═══ Material shown ═══

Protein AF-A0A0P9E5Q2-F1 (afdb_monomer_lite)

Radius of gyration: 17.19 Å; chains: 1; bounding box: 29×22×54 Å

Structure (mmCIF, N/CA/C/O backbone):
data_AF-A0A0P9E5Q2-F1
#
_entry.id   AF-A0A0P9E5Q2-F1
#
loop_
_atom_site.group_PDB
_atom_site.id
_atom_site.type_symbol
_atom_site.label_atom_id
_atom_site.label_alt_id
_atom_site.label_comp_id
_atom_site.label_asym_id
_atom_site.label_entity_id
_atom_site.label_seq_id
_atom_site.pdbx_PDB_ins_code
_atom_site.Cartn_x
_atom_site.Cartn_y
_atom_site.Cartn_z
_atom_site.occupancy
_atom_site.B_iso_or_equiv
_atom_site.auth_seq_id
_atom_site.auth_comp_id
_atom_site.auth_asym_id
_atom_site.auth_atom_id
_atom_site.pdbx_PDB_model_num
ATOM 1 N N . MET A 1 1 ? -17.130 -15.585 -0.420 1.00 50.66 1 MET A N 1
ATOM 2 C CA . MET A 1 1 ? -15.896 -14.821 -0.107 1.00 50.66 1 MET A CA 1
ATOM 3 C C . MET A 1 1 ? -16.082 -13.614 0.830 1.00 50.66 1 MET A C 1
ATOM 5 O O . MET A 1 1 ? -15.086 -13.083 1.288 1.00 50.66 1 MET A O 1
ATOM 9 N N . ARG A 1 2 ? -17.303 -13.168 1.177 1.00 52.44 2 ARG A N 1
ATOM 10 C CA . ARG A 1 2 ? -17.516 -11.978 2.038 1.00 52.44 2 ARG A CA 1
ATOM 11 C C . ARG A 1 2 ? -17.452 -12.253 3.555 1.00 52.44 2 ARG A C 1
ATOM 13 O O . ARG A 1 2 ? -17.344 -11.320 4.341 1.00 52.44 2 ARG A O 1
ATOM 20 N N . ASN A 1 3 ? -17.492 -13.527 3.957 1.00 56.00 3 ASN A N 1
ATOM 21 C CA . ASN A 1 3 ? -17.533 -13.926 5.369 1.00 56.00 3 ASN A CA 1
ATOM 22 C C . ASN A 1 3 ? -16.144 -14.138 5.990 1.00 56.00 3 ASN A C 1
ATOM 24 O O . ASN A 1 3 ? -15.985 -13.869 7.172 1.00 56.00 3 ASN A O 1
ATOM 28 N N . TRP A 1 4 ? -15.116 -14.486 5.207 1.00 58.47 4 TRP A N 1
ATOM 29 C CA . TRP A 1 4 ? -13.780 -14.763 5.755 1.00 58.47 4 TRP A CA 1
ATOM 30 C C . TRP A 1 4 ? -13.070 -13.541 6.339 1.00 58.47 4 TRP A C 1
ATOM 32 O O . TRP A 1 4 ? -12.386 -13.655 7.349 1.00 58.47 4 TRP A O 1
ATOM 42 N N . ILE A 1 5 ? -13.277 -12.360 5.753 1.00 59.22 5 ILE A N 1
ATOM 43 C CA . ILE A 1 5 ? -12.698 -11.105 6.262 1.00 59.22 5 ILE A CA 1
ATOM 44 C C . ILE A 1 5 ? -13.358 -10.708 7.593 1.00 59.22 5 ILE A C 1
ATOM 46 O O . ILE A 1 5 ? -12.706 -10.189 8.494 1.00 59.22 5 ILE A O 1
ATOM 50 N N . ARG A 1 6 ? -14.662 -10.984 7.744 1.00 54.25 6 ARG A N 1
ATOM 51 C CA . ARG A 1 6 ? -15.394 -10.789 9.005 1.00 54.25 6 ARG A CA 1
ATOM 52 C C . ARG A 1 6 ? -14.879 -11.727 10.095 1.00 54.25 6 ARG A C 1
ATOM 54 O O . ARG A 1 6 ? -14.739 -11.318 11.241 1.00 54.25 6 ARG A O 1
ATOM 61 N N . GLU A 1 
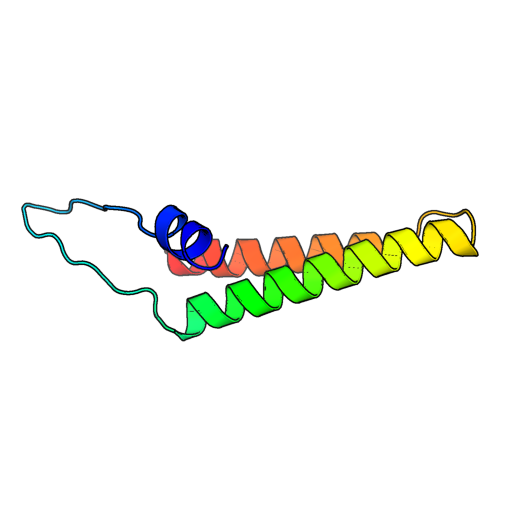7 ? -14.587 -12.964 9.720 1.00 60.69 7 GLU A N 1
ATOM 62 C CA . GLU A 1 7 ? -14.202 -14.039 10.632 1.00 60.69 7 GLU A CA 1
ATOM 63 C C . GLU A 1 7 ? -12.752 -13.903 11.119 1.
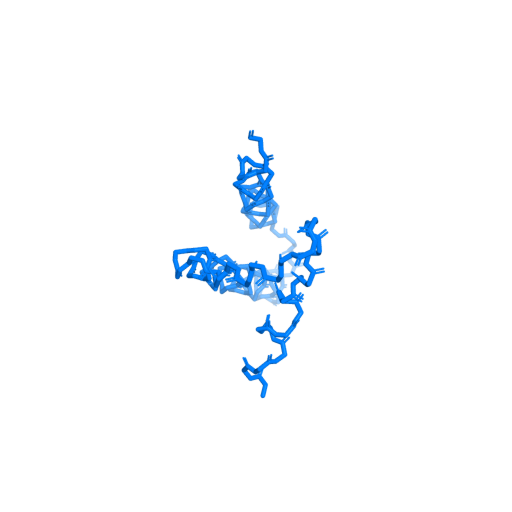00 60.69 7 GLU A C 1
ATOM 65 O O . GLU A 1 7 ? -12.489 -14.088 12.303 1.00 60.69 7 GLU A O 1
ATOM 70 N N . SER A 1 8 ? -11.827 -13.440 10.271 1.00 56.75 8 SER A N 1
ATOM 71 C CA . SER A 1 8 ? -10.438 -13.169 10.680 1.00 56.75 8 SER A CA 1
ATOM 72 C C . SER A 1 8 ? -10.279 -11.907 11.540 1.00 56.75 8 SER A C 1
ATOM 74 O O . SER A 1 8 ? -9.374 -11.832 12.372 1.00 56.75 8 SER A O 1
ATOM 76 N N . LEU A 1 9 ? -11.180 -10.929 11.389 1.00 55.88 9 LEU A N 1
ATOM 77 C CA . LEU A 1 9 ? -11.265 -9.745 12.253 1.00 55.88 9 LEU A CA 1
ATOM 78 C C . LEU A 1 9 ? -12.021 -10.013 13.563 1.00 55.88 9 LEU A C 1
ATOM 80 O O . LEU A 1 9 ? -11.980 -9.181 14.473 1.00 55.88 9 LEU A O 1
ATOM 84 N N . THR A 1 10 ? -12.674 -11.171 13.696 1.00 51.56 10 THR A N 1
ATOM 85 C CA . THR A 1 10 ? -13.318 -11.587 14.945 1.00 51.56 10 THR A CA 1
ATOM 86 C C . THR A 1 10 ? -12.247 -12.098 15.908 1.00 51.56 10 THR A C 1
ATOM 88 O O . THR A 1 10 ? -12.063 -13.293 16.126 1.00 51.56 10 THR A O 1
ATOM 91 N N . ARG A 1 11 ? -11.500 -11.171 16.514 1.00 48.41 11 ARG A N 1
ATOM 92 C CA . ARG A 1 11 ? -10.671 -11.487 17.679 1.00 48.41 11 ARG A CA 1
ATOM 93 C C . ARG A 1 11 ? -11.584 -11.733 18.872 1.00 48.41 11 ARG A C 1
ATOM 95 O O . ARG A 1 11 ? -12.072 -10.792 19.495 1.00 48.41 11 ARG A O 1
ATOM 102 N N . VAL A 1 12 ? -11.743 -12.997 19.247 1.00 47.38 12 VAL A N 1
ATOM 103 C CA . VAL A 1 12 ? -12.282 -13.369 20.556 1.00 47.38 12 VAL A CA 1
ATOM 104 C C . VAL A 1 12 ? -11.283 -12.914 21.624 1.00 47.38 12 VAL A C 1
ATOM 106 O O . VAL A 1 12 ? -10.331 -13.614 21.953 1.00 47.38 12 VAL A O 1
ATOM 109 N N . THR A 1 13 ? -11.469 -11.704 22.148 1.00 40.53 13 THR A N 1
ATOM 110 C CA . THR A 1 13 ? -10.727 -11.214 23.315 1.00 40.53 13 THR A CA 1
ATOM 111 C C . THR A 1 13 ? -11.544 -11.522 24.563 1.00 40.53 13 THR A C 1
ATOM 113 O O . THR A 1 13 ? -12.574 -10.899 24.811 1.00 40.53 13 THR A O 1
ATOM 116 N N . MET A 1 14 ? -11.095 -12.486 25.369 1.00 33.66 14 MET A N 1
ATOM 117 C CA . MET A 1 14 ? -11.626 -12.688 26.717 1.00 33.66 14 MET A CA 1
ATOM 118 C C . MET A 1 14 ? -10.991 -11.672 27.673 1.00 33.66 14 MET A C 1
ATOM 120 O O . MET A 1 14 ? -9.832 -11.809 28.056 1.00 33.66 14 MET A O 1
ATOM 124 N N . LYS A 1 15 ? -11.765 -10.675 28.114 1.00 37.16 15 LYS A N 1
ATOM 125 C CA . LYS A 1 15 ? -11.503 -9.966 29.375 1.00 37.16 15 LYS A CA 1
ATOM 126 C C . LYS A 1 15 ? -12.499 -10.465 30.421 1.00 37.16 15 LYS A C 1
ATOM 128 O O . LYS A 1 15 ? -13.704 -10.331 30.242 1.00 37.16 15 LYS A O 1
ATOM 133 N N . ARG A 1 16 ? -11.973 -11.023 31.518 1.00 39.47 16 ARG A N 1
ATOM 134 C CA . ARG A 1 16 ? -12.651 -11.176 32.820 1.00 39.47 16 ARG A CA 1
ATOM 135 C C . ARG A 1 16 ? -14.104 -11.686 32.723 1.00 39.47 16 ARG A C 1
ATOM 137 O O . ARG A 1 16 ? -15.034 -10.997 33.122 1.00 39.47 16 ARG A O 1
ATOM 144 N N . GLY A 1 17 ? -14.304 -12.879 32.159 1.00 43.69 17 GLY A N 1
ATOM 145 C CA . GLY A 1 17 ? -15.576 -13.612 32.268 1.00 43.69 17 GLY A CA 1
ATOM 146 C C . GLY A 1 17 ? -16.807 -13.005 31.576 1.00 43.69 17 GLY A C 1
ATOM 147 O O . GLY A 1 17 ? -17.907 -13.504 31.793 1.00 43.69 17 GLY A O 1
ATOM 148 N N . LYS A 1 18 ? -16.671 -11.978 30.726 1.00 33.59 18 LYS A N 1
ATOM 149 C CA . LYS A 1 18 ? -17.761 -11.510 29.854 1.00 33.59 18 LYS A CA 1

═══

Would you please repeat exactly the lines above, starting at the line with "ATOM 93 C C" and stopping at the line with "ATOM 144 N N", both included?

◆ Reply ◆
ATOM 93 C C . ARG A 1 11 ? -11.584 -11.733 18.872 1.00 48.41 11 ARG A C 1
ATOM 95 O O . ARG A 1 11 ? -12.072 -10.792 19.495 1.00 48.41 11 ARG A O 1
ATOM 102 N N . VAL A 1 12 ? -11.743 -12.997 19.247 1.00 47.38 12 VAL A N 1
ATOM 103 C CA . VAL A 1 12 ? -12.282 -13.369 20.556 1.00 47.38 12 VAL A CA 1
ATOM 104 C C . VAL A 1 12 ? -11.283 -12.914 21.624 1.00 47.38 12 VAL A C 1
ATOM 106 O O . VAL A 1 12 ? -10.331 -13.614 21.953 1.00 47.38 12 VAL A O 1
ATOM 109 N N . THR A 1 13 ? -11.469 -11.704 22.148 1.00 40.53 13 THR A N 1
ATOM 110 C CA . THR A 1 13 ? -10.727 -11.214 23.315 1.00 40.53 13 THR A CA 1
ATOM 111 C C . THR A 1 13 ? -11.544 -11.522 24.563 1.00 40.53 13 THR A C 1
ATOM 113 O O . THR A 1 13 ? -12.574 -10.899 24.811 1.00 40.53 13 THR A O 1
ATOM 116 N N . MET A 1 14 ? -11.095 -12.486 25.369 1.00 33.66 14 MET A N 1
ATOM 117 C CA . MET A 1 14 ? -11.626 -12.688 26.717 1.00 33.66 14 MET A CA 1
ATOM 118 C C . MET A 1 14 ? -10.991 -11.672 27.673 1.00 33.66 14 MET A C 1
ATOM 120 O O . MET A 1 14 ? -9.832 -11.809 28.056 1.00 33.66 14 MET A O 1
ATOM 124 N N . LYS A 1 15 ? -11.765 -10.675 28.114 1.00 37.16 15 LYS A N 1
ATOM 125 C CA . LYS A 1 15 ? -11.503 -9.966 29.375 1.00 37.16 15 LYS A CA 1
ATOM 126 C C . LYS A 1 15 ? -12.499 -10.465 30.421 1.00 37.16 15 LYS A C 1
ATOM 128 O O . LYS A 1 15 ? -13.704 -10.331 30.242 1.00 37.16 15 LYS A O 1
ATOM 133 N N . ARG A 1 16 ? -11.973 -11.023 31.518 1.00 39.47 16 ARG A N 1
ATOM 134 C CA . ARG A 1 16 ? -12.651 -11.176 32.820 1.00 39.47 16 ARG A CA 1
ATOM 135 C C . ARG A 1 16 ? -14.104 -11.686 32.723 1.00 39.47 16 ARG A C 1
ATOM 137 O O . ARG A 1 16 ? -15.034 -10.997 33.122 1.00 39.47 16 ARG A O 1
ATOM 144 N N . GLY A 1 17 ? -14.304 -12.879 32.159 1.00 43.69 17 GLY A N 1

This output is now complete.